Top of Given data
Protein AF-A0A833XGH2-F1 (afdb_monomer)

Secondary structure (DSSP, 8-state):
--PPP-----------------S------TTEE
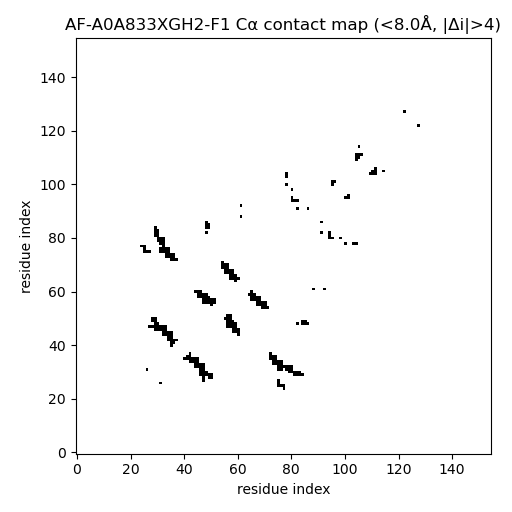EEE-SSTTTT-EEEEEEE-SSSEEEEEETTEEEEEEEGGGEEEEEEE----SS--HHHHHHHHHHTTHHHHHHHSHHHHHHHHHHHHHT--HHHHHHHHHHHHHHHHHHHHHHHHHHHHTT-

Organism: Juglans regia (NCBI:txid51240)

InterPro domains:
  IPR002784 Large ribosomal subunit protein eL14 domain [PF01929] (66-138)
  IPR008991 Translation protein SH3-like domain superfamily [SSF50104] (26-114)
  IPR014722 Large ribosomal subunit protein uL2, domain 2 [G3DSA:2.30.30.30] (22-105)
  IPR039660 Large ribosomal subunit protein eL14 [PTHR11127] (22-153)

Structure (mmCIF, N/CA/C/O backbone):
data_AF-A0A833XGH2-F1
#
_entry.id   AF-A0A833XGH2-F1
#
loop_
_atom_site.group_PDB
_atom_site.id
_atom_site.type_symbol
_atom_site.label_atom_id
_atom_site.label_alt_id
_atom_site.label_comp_id
_atom_site.label_asym_id
_atom_site.label_entity_id
_atom_site.label_seq_id
_atom_site.pdbx_PDB_ins_code
_atom_site.Cartn_x
_atom_site.Cartn_y
_atom_site.Cartn_z
_atom_site.occupancy
_atom_site.B_iso_or_equiv
_atom_site.auth_seq_id
_atom_site.auth_comp_id
_atom_site.auth_asym_id
_atom_site.auth_atom_id
_atom_site.pdbx_PDB_model_num
ATOM 1 N N . PHE A 1 1 ? -59.540 7.435 -42.372 1.00 48.66 1 PHE A N 1
ATOM 2 C CA . PHE A 1 1 ? -58.182 7.921 -42.069 1.00 48.66 1 PHE A CA 1
ATOM 3 C C . PHE A 1 1 ? -58.257 8.895 -40.902 1.00 48.66 1 PHE A C 1
ATOM 5 O O . PHE A 1 1 ? -58.589 10.052 -41.103 1.00 48.66 1 PHE A O 1
ATOM 12 N N . LEU A 1 2 ? -58.018 8.406 -39.686 1.00 47.19 2 LEU A N 1
ATOM 13 C CA . LEU A 1 2 ? -57.758 9.216 -38.491 1.00 47.19 2 LEU A CA 1
ATOM 14 C C . LEU A 1 2 ? -56.412 8.728 -37.930 1.00 47.19 2 LEU A C 1
ATOM 16 O O . LEU A 1 2 ? -56.198 7.513 -37.925 1.00 47.19 2 LEU A O 1
ATOM 20 N N . PRO A 1 3 ? -55.487 9.621 -37.545 1.00 54.62 3 PRO A N 1
ATOM 21 C CA . PRO A 1 3 ? -54.148 9.227 -37.130 1.00 54.62 3 PRO A CA 1
ATOM 22 C C . PRO A 1 3 ? -54.153 8.702 -35.688 1.00 54.62 3 PRO A C 1
ATOM 24 O O . PRO A 1 3 ? -54.814 9.257 -34.812 1.00 54.62 3 PRO A O 1
ATOM 27 N N . SER A 1 4 ? -53.399 7.630 -35.448 1.00 63.34 4 SER A
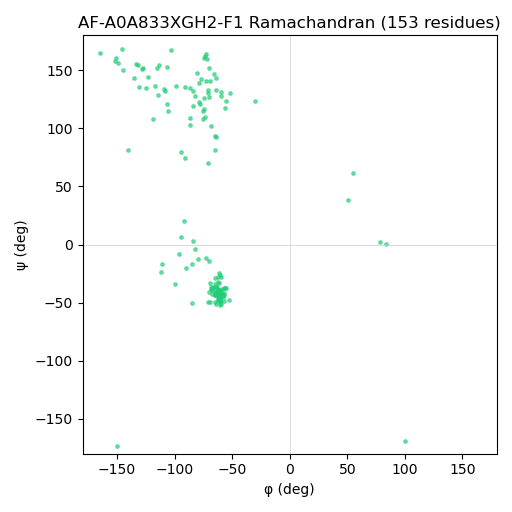 N 1
ATOM 28 C CA . SER A 1 4 ? -53.151 7.073 -34.115 1.00 63.34 4 SER A CA 1
ATOM 29 C C . SER A 1 4 ? -52.377 8.071 -33.237 1.00 63.34 4 SER A C 1
ATOM 31 O O . SER A 1 4 ? -51.471 8.737 -33.745 1.00 63.34 4 SER A O 1
ATOM 33 N N . PRO A 1 5 ? -52.659 8.165 -31.925 1.00 54.28 5 PRO A N 1
ATOM 34 C CA . PRO A 1 5 ? -51.901 9.034 -31.036 1.00 54.28 5 PRO A CA 1
ATOM 35 C C . PRO A 1 5 ? -50.485 8.481 -30.840 1.00 54.28 5 PRO A C 1
ATOM 37 O O . PRO A 1 5 ? -50.291 7.319 -30.482 1.00 54.28 5 PRO A O 1
ATOM 40 N N . HIS A 1 6 ? -49.486 9.326 -31.084 1.00 57.78 6 HIS A N 1
ATOM 41 C CA . HIS A 1 6 ? -48.089 9.034 -30.793 1.00 57.78 6 HIS A CA 1
ATOM 42 C C . HIS A 1 6 ? -47.881 9.152 -29.278 1.00 57.78 6 HIS A C 1
ATOM 44 O O . HIS A 1 6 ? -47.941 10.246 -28.721 1.00 57.78 6 HIS A O 1
ATOM 50 N N . PHE A 1 7 ? -47.694 8.020 -28.601 1.00 46.62 7 PHE A N 1
ATOM 51 C CA . PHE A 1 7 ? -47.377 7.983 -27.177 1.00 46.62 7 PHE A CA 1
ATOM 52 C C . PHE A 1 7 ? -45.857 8.091 -27.020 1.00 46.62 7 PHE A C 1
ATOM 54 O O . PHE A 1 7 ? -45.129 7.135 -27.286 1.00 46.62 7 PHE A O 1
ATOM 61 N N . SER A 1 8 ? -45.361 9.265 -26.640 1.00 54.22 8 SER A N 1
ATOM 62 C CA . SER A 1 8 ? -43.964 9.465 -26.256 1.00 54.22 8 SER A CA 1
ATOM 63 C C . SER A 1 8 ? -43.751 8.937 -24.831 1.00 54.22 8 SER A C 1
ATOM 65 O O . SER A 1 8 ? -44.404 9.420 -23.903 1.00 54.22 8 SER A O 1
ATOM 67 N N . PRO A 1 9 ? -42.850 7.965 -24.598 1.00 47.47 9 PRO A N 1
ATOM 68 C CA . PRO A 1 9 ? -42.529 7.560 -23.241 1.00 47.47 9 PRO A CA 1
ATOM 69 C C . PRO A 1 9 ? -41.626 8.629 -22.615 1.00 47.47 9 PRO A C 1
ATOM 71 O O . PRO A 1 9 ? -40.496 8.846 -23.052 1.00 47.47 9 PRO A O 1
ATOM 74 N N . SER A 1 10 ? -42.118 9.306 -21.575 1.00 53.53 10 SER A N 1
ATOM 75 C CA . SER A 1 10 ? -41.274 10.127 -20.710 1.00 53.53 10 SER A CA 1
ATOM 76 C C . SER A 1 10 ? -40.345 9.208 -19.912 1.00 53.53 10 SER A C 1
Bottom of Given data
| Problem description |
Apart from the pictures, write every entry out again exactly.

| Result of the task |
Protein AF-A0A833XGH2-F1 (afdb_monomer)

Secondary structure (DSSP, 8-state):
--PPP-----------------S------TTEE
EEE-SSTTTT-EEEEEEE-SSSEEEEEETTEEEEEEEGGGEEEEEEE----SS--HHHHHHHHHHTTHHHHHHHSHHHHHHHHHHHHHT--HHHHHHHHHHHHHHHHHHHHHHHHHHHHTT-

Organism: Juglans regia (NCBI:txid51240)

InterPro domains:
  IPR002784 Large ribosomal subunit protein eL14 domain [PF01929] (66-138)
  IPR008991 Translation protein SH3-like domain superfamily [SSF50104] (26-114)
  IPR014722 Large ribosomal subunit protein uL2, domain 2 [G3DSA:2.30.30.30] (22-105)
  IPR039660 Large ribosomal subunit protein eL14 [PTHR11127] (22-153)

Structure (mmCIF, N/CA/C/O backbone):
data_AF-A0A833XGH2-F1
#
_entry.id   AF-A0A833XGH2-F1
#
loop_
_atom_site.group_PDB
_atom_site.id
_atom_site.type_symbol
_atom_site.label_atom_id
_atom_site.label_alt_id
_atom_site.label_comp_id
_atom_site.label_asym_id
_atom_site.label_entity_id
_atom_site.label_seq_id
_atom_site.pdbx_PDB_ins_code
_atom_site.Cartn_x
_atom_site.Cartn_y
_atom_site.Cartn_z
_atom_site.occupancy
_atom_site.B_iso_or_equiv
_atom_site.auth_seq_id
_atom_site.auth_comp_id
_atom_site.auth_asym_id
_atom_site.auth_atom_id
_atom_site.pdbx_PDB_model_num
ATOM 1 N N . PHE A 1 1 ? -59.540 7.435 -42.372 1.00 48.66 1 PHE A N 1
ATOM 2 C CA . PHE A 1 1 ? -58.182 7.921 -42.069 1.00 48.66 1 PHE A CA 1
ATOM 3 C C . PHE A 1 1 ? -58.257 8.895 -40.902 1.00 48.66 1 PHE A C 1
ATOM 5 O O . PHE A 1 1 ? -58.589 10.052 -41.103 1.00 48.66 1 PHE A O 1
ATOM 12 N N . LEU A 1 2 ? -58.018 8.406 -39.686 1.00 47.19 2 LEU A N 1
ATOM 13 C CA . LEU A 1 2 ? -57.758 9.216 -38.491 1.00 47.19 2 LEU A CA 1
ATOM 14 C C . LEU A 1 2 ? -56.412 8.728 -37.930 1.00 47.19 2 LEU A C 1
ATOM 16 O O . LEU A 1 2 ? -56.198 7.513 -37.925 1.00 47.19 2 LEU A O 1
ATOM 20 N N . PRO A 1 3 ? -55.487 9.621 -37.545 1.00 54.62 3 PRO A N 1
ATOM 21 C CA . PRO A 1 3 ? -54.148 9.227 -37.130 1.00 54.62 3 PRO A CA 1
ATOM 22 C C . PRO A 1 3 ? -54.153 8.702 -35.688 1.00 54.62 3 PRO A C 1
ATOM 24 O O . PRO A 1 3 ? -54.814 9.257 -34.812 1.00 54.62 3 PRO A O 1
ATOM 27 N N . SER A 1 4 ? -53.399 7.630 -35.448 1.00 63.34 4 SER A
 N 1
ATOM 28 C CA . SER A 1 4 ? -53.151 7.073 -34.115 1.00 63.34 4 SER A CA 1
ATOM 29 C C . SER A 1 4 ? -52.377 8.071 -33.237 1.00 63.34 4 SER A C 1
ATOM 31 O O . SER A 1 4 ? -51.471 8.737 -33.745 1.00 63.34 4 SER A O 1
ATOM 33 N N . PRO A 1 5 ? -52.659 8.165 -31.925 1.00 54.28 5 PRO A N 1
ATOM 34 C CA . PRO A 1 5 ? -51.901 9.034 -31.036 1.00 54.28 5 PRO A CA 1
ATOM 35 C C . PRO A 1 5 ? -50.485 8.481 -30.840 1.00 54.28 5 PRO A C 1
ATOM 37 O O . PRO A 1 5 ? -50.291 7.319 -30.482 1.00 54.28 5 PRO A O 1
ATOM 40 N N . HIS A 1 6 ? -49.486 9.326 -31.084 1.00 57.78 6 HIS A N 1
ATOM 41 C CA . HIS A 1 6 ? -48.089 9.034 -30.793 1.00 57.78 6 HIS A CA 1
ATOM 42 C C . HIS A 1 6 ? -47.881 9.152 -29.278 1.00 57.78 6 HIS A C 1
ATOM 44 O O . HIS A 1 6 ? -47.941 10.246 -28.721 1.00 57.78 6 HIS A O 1
ATOM 50 N N . PHE A 1 7 ? -47.694 8.020 -28.601 1.00 46.62 7 PHE A N 1
ATOM 51 C CA . PHE A 1 7 ? -47.377 7.983 -27.177 1.00 46.62 7 PHE A CA 1
ATOM 52 C C . PHE A 1 7 ? -45.857 8.091 -27.020 1.00 46.62 7 PHE A C 1
ATOM 54 O O . PHE A 1 7 ? -45.129 7.135 -27.286 1.00 46.62 7 PHE A O 1
ATOM 61 N N . SER A 1 8 ? -45.361 9.265 -26.640 1.00 54.22 8 SER A N 1
ATOM 62 C CA . SER A 1 8 ? -43.964 9.465 -26.256 1.00 54.22 8 SER A CA 1
ATOM 63 C C . SER A 1 8 ? -43.751 8.937 -24.831 1.00 54.22 8 SER A C 1
ATOM 65 O O . SER A 1 8 ? -44.404 9.420 -23.903 1.00 54.22 8 SER A O 1
ATOM 67 N N . PRO A 1 9 ? -42.850 7.965 -24.598 1.00 47.47 9 PRO A N 1
ATOM 68 C CA . PRO A 1 9 ? -42.529 7.560 -23.241 1.00 47.47 9 PRO A CA 1
ATOM 69 C C . PRO A 1 9 ? -41.626 8.629 -22.615 1.00 47.47 9 PRO A C 1
ATOM 71 O O . PRO A 1 9 ? -40.496 8.846 -23.052 1.00 47.47 9 PRO A O 1
ATOM 74 N N . SER A 1 10 ? -42.118 9.306 -21.575 1.00 53.53 10 SER A N 1
ATOM 75 C CA . SER A 1 10 ? -41.274 10.127 -20.710 1.00 53.53 10 SER A CA 1
ATOM 76 C C . SER A 1 10 ? -40.345 9.208 -19.912 1.00 53.53 10 SER A C 1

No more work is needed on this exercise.